# USU



## Packfish (Oct 30, 2007)

Not that I would rank them this high but the Aggies are in at #17 and I think #21 in the country. No matter how you look at it that's pretty sweet. Now if we would just play someone worth a S$%t. Lhsdar


----------



## Riverrat77 (Sep 7, 2007)

Is that big ol red headed dude from South Jordan really that good? The news last night made him sound all sorts of special. Good to see them doing well... basketball season has to be a welcome relief after their football seasons.


----------



## svmoose (Feb 28, 2008)

It's sweet! I think any team that can post a 23-1 record should be in the top 25. We'll see how good they are come tournament time. I think the bracketbuster game against St. Mary's will be interesting as well. We'll have to see what we're made of against a good WCC team.


----------



## Packfish (Oct 30, 2007)

That big ole red head seems to play pretty smart ball and doesn't miss too many shots.
He really is quite a story. We just need to schedule a Washington or a Cal or even a Purdue - that would give us a little more credibility and also give them that experience of what to expect come tourny time rather than having that "deer in the head lights " look. Steel Sharpens Steel and everything else couldn't cut bait


----------



## jahan (Sep 7, 2007)

It is awesome, but they haven't really played anyone yet. I am a big time Aggie fan, but I am disappointed with their weak schedule. At least they will be play Saint Mary's in a couple weeks for the bracket buster game, if they win that, it will really help their RPI.


----------



## mjschijf (Oct 1, 2007)

It's great to see that Utah State is playing so well. I've always liked USU (my dad and brother went there). 

Unfortunately, with their weak schedule they could win 25 games and not get into the tournament. We saw that same thing happen a few years back. They might have to win their conference tournament to into the big dance. I'll be pulling for them all the way. I think they are a team to look out for in the tournament if they get in and can get a decent draw.


----------



## xxxxxxBirdDogger (Mar 7, 2008)

Utah State's RPI is currently at #33. Of course the Aggies are being punished for a weak S.O.S. If they played in a major conference they would be ranked #1 or #2 right now. #21 is a fair ranking for the schedule they've played. The top 30 RPI's always get in the tourney. If the Aggies can win on the road this week and then take care of business against St. Mary's, they are in for sure. That win over Utah helps Utah State every time the Utes win a game.


----------



## Dead Drifter (Nov 22, 2008)

That close loss to BYU might be hurting them too. BYU isn't living up to the pre-season hype they got. Reminds me of the football team. Great expectations and then a couple clunker games in conference.
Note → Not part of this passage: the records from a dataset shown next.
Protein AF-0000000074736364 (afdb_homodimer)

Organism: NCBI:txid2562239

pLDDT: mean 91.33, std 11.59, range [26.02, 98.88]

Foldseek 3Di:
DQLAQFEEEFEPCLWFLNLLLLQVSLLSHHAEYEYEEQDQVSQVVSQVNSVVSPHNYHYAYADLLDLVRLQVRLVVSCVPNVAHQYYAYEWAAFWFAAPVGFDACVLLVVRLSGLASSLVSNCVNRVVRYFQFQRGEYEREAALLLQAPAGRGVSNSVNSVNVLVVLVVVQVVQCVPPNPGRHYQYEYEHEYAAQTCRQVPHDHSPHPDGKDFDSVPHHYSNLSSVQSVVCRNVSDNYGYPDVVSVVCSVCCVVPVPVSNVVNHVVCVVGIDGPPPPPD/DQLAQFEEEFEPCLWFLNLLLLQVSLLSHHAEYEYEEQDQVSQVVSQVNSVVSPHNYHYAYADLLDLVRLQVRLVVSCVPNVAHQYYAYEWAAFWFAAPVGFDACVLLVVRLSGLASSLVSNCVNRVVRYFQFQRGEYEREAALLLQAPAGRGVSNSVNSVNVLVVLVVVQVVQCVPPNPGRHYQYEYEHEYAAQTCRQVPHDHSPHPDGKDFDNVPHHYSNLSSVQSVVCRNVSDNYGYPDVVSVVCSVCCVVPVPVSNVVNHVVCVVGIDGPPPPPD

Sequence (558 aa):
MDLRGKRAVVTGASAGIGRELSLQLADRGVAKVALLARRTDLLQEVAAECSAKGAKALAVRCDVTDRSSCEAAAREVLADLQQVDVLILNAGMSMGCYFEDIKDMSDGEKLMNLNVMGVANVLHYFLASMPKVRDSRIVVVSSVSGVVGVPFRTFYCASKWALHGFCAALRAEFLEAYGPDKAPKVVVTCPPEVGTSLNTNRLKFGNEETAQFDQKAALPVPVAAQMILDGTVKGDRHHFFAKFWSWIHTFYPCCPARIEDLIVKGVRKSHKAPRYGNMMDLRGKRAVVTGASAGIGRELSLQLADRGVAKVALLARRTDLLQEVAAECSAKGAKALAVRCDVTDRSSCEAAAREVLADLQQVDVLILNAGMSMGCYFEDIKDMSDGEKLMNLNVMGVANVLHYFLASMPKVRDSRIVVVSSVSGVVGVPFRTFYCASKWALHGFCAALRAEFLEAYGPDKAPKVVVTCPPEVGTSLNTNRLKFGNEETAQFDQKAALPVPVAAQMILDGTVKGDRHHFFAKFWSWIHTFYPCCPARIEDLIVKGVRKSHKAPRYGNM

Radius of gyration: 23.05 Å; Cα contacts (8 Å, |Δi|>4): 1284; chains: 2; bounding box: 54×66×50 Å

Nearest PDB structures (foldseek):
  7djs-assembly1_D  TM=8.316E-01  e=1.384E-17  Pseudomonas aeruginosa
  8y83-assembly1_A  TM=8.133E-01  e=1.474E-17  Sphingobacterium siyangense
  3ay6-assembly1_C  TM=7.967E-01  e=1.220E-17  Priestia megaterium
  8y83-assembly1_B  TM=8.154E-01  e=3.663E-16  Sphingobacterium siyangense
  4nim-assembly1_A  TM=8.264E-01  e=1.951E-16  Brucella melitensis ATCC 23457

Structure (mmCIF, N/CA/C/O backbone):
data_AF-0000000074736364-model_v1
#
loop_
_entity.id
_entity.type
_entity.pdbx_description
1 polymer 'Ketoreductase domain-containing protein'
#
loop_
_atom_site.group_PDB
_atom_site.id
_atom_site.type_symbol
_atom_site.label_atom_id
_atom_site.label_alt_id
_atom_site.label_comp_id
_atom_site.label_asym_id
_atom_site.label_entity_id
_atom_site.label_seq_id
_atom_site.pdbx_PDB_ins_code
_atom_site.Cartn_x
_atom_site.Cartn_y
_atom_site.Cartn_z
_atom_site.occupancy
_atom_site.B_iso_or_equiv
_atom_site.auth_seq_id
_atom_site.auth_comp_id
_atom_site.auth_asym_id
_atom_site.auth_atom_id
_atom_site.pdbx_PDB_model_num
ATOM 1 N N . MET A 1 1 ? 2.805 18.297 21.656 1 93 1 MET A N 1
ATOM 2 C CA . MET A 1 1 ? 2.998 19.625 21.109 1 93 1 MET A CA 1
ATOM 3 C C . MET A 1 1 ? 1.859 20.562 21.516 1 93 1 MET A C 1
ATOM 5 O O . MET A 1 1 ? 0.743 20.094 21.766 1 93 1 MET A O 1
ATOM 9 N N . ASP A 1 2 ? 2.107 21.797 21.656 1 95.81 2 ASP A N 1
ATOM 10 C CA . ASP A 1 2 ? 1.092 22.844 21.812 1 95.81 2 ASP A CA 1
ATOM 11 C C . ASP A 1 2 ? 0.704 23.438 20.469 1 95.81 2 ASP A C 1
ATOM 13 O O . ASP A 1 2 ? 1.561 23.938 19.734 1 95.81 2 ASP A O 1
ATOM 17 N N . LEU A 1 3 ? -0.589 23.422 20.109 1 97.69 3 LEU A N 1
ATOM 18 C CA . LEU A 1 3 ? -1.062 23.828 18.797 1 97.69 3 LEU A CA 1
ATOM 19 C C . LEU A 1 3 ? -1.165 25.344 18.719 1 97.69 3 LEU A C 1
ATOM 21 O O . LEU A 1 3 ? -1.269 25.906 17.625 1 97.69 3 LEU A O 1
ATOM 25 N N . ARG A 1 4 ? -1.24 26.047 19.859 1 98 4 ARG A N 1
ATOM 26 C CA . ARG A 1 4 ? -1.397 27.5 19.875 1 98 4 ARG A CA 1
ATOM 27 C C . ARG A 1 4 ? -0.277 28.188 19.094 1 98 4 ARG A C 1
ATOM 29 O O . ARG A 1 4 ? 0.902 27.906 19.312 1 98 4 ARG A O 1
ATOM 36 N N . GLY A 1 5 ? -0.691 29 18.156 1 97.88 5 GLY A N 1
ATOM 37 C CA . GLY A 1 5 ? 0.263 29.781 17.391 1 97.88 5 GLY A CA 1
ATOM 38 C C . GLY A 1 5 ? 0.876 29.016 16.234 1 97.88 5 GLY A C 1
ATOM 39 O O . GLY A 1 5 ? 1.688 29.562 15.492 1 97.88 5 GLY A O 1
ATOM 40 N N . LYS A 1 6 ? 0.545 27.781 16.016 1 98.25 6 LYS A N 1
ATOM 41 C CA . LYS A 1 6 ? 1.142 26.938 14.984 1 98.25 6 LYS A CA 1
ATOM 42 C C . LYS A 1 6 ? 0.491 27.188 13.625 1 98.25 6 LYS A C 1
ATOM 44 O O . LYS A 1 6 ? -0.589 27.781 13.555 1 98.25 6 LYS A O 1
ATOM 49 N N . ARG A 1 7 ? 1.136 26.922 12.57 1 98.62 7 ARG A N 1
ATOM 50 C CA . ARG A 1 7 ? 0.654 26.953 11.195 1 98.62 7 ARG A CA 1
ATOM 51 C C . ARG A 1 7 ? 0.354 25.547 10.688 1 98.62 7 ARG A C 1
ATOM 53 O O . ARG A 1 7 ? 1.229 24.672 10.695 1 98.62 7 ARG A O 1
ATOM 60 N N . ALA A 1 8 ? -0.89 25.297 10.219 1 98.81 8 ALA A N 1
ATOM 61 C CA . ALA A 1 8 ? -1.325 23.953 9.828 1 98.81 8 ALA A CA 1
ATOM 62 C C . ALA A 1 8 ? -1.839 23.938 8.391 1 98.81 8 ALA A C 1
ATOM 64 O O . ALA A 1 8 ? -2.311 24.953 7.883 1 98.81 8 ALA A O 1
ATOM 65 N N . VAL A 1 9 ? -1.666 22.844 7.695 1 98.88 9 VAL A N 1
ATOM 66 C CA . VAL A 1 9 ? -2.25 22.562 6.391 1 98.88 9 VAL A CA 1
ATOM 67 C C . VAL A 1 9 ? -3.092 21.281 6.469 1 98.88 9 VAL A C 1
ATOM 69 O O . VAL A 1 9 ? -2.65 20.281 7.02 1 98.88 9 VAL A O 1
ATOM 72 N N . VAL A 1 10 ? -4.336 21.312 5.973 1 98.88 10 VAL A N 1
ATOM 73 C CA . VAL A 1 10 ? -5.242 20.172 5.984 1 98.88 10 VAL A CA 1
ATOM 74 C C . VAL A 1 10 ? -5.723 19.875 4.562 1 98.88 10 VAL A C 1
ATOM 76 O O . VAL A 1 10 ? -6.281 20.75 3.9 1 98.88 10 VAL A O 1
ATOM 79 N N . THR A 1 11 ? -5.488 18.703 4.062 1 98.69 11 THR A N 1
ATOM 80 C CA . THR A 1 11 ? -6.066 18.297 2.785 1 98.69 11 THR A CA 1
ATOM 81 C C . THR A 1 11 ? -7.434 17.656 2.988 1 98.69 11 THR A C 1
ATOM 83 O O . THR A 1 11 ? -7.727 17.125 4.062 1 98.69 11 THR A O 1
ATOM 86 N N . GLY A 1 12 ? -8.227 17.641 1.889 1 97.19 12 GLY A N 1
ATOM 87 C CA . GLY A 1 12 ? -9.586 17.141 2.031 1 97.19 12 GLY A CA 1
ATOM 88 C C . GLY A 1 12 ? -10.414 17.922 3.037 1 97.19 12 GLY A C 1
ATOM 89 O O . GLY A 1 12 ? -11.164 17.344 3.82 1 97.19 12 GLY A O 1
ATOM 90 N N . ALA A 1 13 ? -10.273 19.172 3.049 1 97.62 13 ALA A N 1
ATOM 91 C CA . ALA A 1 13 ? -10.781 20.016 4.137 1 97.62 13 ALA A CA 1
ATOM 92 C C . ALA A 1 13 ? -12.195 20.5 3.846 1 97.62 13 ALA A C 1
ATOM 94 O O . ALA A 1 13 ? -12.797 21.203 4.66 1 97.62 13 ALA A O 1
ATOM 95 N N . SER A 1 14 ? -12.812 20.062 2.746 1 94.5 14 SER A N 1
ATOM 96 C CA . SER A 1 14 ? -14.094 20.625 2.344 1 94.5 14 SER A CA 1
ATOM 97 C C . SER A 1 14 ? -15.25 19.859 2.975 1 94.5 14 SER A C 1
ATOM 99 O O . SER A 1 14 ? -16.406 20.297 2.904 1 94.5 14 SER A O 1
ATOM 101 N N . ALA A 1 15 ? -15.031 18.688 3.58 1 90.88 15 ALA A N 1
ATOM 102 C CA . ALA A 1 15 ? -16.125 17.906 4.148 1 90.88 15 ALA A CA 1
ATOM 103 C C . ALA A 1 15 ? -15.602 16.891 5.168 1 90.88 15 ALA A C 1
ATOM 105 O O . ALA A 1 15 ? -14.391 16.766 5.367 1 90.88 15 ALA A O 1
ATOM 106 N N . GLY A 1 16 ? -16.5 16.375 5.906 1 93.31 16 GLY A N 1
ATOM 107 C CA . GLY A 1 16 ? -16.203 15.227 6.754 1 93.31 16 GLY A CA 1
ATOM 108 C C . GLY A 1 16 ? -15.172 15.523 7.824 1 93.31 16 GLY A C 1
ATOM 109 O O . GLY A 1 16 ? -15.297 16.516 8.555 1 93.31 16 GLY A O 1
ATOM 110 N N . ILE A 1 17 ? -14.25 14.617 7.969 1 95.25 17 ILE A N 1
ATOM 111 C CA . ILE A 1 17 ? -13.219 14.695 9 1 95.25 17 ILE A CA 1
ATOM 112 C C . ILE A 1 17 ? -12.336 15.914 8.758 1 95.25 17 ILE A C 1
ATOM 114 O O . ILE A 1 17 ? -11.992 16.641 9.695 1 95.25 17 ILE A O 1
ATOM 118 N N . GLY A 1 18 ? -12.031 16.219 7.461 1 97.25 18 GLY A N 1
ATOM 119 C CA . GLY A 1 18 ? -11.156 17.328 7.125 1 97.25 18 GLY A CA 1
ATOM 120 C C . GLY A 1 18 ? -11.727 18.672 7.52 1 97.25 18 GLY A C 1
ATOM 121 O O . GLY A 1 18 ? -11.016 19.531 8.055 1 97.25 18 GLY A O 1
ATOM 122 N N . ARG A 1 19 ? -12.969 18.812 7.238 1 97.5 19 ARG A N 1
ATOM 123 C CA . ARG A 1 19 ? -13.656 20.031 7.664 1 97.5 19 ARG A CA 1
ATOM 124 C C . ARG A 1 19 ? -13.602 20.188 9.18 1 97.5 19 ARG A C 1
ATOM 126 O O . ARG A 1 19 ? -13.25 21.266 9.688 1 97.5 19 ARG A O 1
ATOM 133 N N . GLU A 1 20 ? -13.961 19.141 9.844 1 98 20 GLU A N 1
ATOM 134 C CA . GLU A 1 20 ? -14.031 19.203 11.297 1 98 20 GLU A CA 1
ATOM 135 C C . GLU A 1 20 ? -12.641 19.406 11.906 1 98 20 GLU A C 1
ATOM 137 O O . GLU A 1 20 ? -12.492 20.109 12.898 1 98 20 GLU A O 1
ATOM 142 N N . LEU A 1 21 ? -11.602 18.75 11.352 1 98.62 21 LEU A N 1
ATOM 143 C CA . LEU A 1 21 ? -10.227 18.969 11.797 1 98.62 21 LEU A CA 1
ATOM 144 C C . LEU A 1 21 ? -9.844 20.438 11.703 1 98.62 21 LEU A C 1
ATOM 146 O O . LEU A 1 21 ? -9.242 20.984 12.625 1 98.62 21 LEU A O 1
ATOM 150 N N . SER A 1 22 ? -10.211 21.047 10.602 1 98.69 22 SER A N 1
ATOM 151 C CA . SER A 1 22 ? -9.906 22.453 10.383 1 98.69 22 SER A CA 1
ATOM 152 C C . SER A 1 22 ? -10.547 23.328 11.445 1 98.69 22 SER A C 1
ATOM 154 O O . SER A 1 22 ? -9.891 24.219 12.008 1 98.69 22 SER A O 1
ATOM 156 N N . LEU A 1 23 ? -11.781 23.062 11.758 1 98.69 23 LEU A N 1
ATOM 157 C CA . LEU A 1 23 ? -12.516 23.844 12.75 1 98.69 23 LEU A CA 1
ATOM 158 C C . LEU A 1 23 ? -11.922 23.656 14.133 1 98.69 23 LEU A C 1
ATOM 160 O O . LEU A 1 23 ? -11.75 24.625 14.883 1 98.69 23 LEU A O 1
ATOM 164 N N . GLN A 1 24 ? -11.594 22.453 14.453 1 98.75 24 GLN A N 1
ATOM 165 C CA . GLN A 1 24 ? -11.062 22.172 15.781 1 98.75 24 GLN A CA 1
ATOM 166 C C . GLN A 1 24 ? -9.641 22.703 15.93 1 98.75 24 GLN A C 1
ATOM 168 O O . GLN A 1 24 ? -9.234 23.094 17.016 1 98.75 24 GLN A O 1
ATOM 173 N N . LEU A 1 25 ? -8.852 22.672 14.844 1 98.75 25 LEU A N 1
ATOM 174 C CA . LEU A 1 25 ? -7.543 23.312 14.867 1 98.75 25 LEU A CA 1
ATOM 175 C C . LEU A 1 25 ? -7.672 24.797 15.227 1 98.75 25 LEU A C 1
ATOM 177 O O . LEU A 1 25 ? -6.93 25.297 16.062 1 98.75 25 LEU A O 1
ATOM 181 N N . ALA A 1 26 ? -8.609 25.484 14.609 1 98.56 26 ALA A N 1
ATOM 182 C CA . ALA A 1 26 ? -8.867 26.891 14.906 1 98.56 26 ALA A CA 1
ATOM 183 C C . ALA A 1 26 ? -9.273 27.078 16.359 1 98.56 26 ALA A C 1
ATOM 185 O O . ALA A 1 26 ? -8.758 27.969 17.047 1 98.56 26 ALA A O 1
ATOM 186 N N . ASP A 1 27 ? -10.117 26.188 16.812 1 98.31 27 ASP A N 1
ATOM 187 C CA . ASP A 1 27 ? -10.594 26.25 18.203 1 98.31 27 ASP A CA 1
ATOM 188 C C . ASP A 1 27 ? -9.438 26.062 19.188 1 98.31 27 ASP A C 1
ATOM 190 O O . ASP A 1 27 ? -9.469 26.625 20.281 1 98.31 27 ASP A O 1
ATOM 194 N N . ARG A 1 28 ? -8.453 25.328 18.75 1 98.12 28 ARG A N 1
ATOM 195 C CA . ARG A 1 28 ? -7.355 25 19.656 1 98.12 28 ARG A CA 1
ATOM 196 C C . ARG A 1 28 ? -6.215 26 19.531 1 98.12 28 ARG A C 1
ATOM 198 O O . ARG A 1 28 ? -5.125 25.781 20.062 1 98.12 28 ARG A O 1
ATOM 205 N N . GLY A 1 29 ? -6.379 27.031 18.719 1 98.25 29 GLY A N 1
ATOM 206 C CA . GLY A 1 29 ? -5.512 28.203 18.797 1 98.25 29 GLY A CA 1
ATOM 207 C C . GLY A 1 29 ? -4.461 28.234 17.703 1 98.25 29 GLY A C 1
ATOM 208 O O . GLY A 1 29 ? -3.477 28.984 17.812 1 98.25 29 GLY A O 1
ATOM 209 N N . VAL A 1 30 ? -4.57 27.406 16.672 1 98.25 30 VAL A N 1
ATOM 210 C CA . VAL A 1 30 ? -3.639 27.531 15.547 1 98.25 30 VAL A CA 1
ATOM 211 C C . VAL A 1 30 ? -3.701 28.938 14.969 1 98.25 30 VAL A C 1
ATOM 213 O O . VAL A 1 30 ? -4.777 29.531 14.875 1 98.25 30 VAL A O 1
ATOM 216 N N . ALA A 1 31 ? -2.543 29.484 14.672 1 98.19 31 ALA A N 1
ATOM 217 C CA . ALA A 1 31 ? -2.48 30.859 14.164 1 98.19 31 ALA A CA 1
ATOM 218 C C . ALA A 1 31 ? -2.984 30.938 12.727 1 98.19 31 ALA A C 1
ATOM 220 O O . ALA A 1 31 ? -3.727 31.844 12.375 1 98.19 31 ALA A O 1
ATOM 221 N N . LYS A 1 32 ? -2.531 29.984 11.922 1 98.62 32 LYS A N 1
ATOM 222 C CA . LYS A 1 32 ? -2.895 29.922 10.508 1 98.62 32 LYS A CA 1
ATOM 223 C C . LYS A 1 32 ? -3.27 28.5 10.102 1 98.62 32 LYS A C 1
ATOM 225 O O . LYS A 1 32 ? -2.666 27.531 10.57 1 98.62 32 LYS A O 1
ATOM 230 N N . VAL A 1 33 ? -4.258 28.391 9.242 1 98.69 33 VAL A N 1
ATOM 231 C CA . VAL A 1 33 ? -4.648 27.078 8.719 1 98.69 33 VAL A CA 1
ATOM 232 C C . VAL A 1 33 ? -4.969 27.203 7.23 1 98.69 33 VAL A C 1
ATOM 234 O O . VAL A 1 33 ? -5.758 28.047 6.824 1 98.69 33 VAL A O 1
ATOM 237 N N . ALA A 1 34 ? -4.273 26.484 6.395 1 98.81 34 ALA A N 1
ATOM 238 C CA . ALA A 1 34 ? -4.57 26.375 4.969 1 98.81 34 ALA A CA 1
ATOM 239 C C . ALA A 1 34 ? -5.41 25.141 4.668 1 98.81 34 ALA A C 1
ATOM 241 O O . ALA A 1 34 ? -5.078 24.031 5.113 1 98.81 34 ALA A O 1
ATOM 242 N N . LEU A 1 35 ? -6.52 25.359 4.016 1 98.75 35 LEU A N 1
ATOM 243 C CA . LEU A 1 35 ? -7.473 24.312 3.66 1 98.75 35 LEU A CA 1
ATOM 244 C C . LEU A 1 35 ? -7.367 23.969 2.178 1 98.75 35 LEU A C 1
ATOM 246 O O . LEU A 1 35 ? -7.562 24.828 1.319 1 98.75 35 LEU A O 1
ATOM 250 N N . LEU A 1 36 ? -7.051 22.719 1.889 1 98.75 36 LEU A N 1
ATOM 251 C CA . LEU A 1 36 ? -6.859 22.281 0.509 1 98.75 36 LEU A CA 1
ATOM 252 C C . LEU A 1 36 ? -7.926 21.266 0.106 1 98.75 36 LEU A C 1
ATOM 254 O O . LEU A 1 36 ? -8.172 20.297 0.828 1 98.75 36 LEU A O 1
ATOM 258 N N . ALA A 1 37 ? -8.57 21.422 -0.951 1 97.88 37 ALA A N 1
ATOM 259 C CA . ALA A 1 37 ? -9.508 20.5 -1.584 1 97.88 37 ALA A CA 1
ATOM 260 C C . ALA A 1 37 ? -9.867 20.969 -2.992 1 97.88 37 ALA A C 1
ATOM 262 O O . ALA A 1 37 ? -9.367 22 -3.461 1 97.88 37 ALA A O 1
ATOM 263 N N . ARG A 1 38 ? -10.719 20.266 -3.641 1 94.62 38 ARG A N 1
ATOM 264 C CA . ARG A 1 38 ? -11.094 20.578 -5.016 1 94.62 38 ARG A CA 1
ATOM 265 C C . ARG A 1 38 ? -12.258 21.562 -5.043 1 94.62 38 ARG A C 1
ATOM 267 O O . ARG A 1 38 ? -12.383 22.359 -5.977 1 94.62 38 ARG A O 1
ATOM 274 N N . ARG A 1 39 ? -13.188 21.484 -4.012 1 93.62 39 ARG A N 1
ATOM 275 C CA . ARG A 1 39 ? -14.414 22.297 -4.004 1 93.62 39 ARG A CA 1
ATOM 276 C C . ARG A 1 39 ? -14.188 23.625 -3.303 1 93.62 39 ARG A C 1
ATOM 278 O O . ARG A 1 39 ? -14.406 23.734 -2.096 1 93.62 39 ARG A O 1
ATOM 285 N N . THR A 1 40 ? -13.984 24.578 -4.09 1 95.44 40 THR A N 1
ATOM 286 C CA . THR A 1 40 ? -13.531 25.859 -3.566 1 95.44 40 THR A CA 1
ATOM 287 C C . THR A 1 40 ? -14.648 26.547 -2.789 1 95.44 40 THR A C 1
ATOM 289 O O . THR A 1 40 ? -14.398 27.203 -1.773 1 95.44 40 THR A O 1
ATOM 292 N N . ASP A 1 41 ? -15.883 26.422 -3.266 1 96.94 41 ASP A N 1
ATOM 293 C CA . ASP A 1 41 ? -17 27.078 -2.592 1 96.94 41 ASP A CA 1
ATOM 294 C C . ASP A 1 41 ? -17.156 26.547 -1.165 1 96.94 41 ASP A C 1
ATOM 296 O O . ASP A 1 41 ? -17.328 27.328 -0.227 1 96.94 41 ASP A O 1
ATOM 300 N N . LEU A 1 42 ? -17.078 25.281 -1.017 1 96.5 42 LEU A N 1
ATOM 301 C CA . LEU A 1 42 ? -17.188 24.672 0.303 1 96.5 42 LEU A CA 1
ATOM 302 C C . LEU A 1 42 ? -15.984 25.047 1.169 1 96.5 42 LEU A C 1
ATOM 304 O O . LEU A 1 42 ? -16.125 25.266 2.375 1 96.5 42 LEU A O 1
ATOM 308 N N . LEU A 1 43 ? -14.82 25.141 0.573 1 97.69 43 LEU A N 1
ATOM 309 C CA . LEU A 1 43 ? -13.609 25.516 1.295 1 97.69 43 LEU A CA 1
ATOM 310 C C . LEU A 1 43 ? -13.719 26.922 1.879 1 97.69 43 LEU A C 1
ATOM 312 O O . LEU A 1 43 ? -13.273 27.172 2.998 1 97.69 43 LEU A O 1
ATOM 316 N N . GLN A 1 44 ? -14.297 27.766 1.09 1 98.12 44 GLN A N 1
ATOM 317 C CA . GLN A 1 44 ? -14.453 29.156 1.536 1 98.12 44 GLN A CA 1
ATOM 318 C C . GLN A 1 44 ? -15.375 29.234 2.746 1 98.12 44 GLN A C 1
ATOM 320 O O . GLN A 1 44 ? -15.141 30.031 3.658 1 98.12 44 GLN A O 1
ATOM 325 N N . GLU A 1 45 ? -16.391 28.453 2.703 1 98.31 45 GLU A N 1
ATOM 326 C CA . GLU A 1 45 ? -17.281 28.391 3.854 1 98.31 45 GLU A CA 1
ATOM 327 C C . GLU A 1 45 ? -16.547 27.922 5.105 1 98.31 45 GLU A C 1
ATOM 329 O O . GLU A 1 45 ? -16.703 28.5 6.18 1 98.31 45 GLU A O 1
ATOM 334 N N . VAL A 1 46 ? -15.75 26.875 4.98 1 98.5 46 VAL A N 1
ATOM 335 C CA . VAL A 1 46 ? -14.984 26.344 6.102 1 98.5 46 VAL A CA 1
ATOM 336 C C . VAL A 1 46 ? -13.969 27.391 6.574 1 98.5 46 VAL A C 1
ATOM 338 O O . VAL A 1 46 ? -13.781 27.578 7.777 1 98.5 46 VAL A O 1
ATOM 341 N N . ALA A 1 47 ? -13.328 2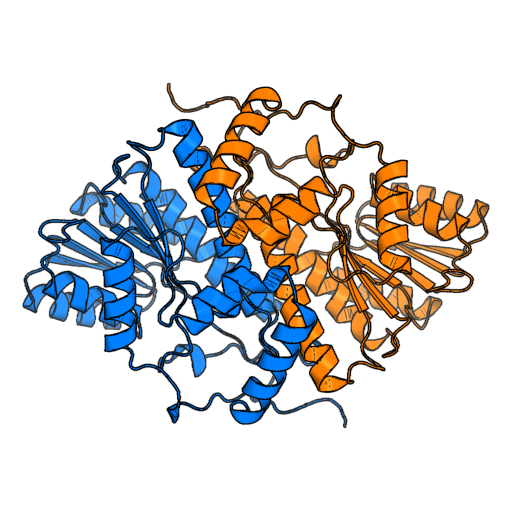8.062 5.633 1 98.5 47 ALA A N 1
ATOM 342 C CA . ALA A 1 47 ? -12.344 29.078 5.961 1 98.5 47 ALA A CA 1
ATOM 343 C C . ALA A 1 47 ? -12.977 30.219 6.762 1 98.5 47 ALA A C 1
ATOM 345 O O . ALA A 1 47 ? -12.375 30.703 7.723 1 98.5 47 ALA A O 1
ATOM 346 N N . ALA A 1 48 ? -14.148 30.609 6.383 1 98.5 48 ALA A N 1
ATOM 347 C CA . ALA A 1 48 ? -14.859 31.672 7.094 1 98.5 48 ALA A CA 1
ATOM 348 C C . ALA A 1 48 ? -15.172 31.25 8.531 1 98.5 48 ALA A C 1
ATOM 350 O O . ALA A 1 48 ? -15.039 32.062 9.461 1 98.5 48 ALA A O 1
ATOM 351 N N . GLU A 1 49 ? -15.578 30.047 8.672 1 98.5 49 GLU A N 1
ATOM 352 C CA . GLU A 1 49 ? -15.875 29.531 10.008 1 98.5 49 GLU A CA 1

props to the aggies. I've always enjoyed the basketball they play up there. Remember Rod Tueller, the coach a few years back? I got his attention real good one time when the aggies played the Weber Wildcats in Ogden. I was yelling at him and he tried to give me the stare down. I didn't budge. That was back in my crazed fan days. No opposing coach or referee was off limits.


----------



## HighLakesDrifter (Sep 13, 2007)

For USU, hopefully no teams ranked higher than them/higher RPIs lose in their respective conference tournaments. A #33 RPI bodes well for the Show on paper, but if a 16-12 team gets an automatic conference nod by beating a #12 RPI, both teams will go to the NCAAs, thus reducing the number of at-large bids by one. We all know this happens to several teams each year. USU needs to secure the WAC automatic bid to make sure they get in.


----------



## Packfish (Oct 30, 2007)

They looked pretty sloppy last night !


----------



## xxxxxxBirdDogger (Mar 7, 2008)

USU came out flat like they were the other night. I don't think they'll beat BSU tonight. I'm still crossing my fingers and rooting for them, though!


----------



## jahan (Sep 7, 2007)

I was not too impressed with the Aggies last night. BSU swarmed them with tough defense all game and they had no answer. It is looking like they are going to have to win the WAC to get in the tourney.


----------



## Packfish (Oct 30, 2007)

they looked flat to me also- didn't like the calls that took Tai Wesley out of the game but never the less you have to step up and they didn't. But hopefully they can now get over the ranking crap and play ball. If there is a good side to it - it's better losing now than later.


----------